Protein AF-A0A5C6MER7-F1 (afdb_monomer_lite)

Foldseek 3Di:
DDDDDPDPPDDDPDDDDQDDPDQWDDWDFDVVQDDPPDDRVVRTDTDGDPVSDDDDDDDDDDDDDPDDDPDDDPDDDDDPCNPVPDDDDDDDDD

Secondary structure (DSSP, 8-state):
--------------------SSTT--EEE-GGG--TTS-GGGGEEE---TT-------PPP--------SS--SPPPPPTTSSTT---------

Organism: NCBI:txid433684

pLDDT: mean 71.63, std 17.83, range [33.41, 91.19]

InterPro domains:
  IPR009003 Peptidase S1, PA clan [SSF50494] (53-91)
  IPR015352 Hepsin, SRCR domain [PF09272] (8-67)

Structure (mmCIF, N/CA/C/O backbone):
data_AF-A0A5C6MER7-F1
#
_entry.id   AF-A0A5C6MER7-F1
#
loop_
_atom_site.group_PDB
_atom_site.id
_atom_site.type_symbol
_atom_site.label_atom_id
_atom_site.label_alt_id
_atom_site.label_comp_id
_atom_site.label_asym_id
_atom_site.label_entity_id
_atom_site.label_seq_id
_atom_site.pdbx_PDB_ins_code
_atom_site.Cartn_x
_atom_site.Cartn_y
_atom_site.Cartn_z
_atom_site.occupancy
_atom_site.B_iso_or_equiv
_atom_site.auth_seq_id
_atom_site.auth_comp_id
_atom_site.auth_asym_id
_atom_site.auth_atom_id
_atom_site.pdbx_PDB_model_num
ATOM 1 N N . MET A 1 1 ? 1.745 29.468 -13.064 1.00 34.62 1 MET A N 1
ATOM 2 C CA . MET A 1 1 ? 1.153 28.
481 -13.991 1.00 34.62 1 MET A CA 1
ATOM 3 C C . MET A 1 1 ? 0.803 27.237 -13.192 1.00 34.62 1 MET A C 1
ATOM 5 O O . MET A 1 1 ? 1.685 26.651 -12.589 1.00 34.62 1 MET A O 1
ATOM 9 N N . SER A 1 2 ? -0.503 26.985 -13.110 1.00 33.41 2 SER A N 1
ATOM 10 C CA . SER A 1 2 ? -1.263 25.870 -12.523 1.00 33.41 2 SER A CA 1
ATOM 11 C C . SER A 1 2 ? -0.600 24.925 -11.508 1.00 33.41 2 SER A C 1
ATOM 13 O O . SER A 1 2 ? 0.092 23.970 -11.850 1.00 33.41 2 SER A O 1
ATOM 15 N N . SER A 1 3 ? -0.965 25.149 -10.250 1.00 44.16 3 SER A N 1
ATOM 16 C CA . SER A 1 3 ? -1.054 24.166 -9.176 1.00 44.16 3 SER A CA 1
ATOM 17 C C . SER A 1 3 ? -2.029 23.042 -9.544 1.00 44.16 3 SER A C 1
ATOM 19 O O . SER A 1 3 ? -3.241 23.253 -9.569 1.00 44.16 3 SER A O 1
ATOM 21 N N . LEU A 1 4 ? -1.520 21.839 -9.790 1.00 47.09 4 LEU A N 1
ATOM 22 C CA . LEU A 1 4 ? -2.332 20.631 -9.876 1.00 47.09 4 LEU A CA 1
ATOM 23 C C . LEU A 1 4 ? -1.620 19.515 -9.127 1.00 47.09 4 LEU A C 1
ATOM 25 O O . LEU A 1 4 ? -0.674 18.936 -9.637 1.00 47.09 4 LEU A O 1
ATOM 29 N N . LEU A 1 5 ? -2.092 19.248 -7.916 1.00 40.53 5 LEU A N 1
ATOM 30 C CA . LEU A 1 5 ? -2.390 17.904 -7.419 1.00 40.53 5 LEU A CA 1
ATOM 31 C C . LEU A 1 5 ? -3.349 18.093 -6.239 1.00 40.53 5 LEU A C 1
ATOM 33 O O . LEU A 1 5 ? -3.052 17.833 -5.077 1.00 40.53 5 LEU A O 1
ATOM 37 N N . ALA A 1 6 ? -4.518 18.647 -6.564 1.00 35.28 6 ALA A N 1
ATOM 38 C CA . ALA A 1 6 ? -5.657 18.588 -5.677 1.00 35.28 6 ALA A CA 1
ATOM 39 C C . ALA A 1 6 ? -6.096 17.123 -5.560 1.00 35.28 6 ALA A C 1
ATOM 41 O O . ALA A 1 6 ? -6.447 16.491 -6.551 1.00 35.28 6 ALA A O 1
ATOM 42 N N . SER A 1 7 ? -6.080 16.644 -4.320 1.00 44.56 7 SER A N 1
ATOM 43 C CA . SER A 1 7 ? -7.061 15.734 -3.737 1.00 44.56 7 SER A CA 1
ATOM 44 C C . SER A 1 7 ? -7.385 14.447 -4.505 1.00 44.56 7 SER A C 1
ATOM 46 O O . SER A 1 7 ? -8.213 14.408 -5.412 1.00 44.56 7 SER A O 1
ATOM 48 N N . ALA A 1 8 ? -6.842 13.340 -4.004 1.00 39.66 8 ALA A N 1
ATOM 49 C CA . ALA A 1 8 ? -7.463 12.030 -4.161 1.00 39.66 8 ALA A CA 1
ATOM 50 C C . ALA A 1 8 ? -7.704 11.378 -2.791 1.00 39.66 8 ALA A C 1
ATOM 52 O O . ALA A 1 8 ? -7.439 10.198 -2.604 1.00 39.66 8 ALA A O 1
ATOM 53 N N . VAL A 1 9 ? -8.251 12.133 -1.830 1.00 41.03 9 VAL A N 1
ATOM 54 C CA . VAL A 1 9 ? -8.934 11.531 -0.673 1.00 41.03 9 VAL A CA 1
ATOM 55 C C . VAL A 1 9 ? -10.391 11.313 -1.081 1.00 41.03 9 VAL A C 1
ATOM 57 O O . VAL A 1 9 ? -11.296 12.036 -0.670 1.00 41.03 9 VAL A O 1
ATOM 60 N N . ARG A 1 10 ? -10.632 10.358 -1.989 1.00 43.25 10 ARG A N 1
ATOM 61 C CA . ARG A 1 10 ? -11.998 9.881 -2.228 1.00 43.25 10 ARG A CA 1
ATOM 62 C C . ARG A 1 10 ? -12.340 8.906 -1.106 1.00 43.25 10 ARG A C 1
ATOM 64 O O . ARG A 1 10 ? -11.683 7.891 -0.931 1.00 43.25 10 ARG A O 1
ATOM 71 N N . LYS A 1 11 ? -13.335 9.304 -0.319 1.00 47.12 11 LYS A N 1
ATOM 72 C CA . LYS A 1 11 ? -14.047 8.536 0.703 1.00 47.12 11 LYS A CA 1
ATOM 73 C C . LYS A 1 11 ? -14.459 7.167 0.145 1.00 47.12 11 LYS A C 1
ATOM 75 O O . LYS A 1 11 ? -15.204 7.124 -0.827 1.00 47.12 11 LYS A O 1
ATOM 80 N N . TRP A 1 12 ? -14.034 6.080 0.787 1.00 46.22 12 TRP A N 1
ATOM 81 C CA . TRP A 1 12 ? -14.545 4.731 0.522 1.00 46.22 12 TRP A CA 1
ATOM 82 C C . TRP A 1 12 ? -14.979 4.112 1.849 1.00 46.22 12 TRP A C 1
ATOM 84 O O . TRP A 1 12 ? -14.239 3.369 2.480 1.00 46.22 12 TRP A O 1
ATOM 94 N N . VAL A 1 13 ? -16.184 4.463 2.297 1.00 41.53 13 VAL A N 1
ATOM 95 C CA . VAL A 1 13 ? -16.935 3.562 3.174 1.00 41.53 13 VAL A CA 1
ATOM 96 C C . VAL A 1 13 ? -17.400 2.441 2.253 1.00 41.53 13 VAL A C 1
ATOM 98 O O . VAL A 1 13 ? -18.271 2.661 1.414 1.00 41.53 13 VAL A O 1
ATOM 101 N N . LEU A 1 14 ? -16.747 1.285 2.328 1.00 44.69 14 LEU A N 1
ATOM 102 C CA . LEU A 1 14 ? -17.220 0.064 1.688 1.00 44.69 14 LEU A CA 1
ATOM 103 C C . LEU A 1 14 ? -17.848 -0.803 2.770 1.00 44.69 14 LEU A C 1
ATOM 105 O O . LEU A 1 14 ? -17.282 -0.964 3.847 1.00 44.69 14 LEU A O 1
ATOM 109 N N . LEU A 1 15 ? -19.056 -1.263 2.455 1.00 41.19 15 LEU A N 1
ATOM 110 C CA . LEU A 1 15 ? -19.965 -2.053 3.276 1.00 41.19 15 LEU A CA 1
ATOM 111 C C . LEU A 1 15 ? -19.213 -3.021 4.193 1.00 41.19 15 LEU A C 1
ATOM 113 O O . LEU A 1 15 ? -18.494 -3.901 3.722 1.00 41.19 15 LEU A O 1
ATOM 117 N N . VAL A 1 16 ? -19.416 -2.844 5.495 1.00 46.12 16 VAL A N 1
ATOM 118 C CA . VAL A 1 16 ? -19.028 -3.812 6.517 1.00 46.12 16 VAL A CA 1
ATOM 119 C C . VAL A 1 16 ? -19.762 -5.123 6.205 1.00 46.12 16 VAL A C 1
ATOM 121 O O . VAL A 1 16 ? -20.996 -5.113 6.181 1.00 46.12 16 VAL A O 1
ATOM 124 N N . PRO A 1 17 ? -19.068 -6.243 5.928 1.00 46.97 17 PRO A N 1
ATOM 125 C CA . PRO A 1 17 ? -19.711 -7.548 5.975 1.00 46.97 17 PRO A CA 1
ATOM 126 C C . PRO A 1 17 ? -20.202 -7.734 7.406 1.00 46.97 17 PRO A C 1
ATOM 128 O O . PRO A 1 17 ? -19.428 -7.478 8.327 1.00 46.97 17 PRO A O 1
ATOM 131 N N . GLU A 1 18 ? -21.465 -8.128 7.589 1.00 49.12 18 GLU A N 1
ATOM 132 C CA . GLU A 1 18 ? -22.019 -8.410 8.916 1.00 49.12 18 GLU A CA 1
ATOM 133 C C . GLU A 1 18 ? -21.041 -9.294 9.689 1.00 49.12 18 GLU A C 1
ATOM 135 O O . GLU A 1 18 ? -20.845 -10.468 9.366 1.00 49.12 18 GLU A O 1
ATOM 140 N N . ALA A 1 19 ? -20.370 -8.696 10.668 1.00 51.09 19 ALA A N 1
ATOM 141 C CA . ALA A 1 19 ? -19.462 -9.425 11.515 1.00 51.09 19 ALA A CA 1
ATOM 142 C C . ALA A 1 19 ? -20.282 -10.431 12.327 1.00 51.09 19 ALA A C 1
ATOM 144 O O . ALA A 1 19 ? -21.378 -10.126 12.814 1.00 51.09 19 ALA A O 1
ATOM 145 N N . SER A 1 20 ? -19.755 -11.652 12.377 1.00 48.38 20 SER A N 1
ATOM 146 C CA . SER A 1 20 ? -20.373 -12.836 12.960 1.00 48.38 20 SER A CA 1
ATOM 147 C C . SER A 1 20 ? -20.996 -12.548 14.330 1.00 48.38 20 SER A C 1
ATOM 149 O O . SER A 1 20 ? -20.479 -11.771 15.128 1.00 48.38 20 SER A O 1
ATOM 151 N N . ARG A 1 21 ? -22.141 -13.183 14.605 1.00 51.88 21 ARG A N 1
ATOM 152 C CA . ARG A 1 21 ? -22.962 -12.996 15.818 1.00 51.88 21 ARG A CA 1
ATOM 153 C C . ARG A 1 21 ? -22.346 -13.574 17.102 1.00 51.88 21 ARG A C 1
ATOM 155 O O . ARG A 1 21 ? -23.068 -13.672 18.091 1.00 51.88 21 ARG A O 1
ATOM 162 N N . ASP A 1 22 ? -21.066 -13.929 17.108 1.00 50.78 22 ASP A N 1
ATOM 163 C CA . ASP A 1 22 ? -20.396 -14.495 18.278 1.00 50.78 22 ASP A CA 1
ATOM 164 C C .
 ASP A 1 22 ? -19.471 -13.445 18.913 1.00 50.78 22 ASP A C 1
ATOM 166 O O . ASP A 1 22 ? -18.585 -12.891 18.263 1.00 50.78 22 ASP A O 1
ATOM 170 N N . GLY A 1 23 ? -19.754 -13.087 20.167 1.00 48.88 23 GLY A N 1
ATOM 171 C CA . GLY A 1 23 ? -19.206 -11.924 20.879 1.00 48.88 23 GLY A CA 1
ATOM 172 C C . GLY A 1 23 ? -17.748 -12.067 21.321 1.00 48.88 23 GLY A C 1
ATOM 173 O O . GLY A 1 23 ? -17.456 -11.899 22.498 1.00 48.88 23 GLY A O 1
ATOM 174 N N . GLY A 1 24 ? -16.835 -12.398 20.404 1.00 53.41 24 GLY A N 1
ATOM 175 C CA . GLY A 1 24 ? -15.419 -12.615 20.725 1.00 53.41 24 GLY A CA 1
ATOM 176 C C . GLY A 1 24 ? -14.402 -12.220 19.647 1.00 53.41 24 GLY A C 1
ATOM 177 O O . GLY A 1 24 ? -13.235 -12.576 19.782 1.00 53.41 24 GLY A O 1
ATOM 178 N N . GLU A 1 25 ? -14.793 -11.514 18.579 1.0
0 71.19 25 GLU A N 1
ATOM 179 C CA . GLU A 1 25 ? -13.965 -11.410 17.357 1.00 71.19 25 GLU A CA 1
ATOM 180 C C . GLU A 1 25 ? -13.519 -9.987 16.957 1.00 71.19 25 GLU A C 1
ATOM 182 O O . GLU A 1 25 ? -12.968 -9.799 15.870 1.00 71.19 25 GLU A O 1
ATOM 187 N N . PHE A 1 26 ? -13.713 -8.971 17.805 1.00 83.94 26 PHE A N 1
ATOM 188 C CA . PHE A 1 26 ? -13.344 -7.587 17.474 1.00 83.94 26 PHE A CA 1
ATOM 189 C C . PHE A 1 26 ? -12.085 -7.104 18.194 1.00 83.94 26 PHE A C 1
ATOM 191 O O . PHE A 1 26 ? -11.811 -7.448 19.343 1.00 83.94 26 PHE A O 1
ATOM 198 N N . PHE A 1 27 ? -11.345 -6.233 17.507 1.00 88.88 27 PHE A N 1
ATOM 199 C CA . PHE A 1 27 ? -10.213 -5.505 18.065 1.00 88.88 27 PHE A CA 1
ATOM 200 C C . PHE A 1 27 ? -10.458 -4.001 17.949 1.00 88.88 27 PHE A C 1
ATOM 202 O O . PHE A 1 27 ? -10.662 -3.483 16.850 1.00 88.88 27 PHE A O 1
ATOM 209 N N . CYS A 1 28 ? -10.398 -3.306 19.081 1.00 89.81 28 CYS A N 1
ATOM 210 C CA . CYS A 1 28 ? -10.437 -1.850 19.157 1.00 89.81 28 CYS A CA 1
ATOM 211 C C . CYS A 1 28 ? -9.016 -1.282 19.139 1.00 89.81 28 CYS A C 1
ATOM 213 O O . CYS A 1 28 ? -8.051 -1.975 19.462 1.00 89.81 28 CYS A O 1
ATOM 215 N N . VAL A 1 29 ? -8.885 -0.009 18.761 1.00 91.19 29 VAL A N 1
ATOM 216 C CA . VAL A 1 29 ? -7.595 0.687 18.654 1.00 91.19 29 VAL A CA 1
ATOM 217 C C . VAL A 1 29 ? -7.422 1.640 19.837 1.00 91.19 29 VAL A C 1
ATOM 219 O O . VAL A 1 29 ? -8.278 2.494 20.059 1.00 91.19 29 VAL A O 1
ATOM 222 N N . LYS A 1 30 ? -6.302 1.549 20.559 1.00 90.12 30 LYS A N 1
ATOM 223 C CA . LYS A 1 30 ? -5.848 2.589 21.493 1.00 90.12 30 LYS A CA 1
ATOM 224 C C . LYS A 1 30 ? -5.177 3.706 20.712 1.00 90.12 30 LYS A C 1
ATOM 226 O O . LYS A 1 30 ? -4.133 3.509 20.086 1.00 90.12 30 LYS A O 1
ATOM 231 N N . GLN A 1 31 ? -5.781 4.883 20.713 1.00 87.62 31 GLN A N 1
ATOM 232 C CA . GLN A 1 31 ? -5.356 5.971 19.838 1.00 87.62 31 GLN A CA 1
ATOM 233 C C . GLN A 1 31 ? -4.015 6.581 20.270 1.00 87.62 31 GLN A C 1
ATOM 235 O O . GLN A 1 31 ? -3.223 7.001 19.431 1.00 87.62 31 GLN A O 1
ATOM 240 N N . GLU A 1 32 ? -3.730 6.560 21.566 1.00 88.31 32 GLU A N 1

WORK ORDER »
The entries above hold a line with "ATOM 46 O O" and a later line with "ATOM 49 C CA". Write out exactly those lines and all lines between, nothing more.

EXERCISE RESPONSE »
ATOM 46 O O . SER A 1 7 ? -8.213 14.408 -5.412 1.00 44.56 7 SER A O 1
ATOM 48 N N . ALA A 1 8 ? -6.842 13.340 -4.004 1.00 39.66 8 ALA A N 1
ATOM 49 C CA . ALA A 1 8 ? -7.463 12.030 -4.161 1.00 39.66 8 ALA A CA 1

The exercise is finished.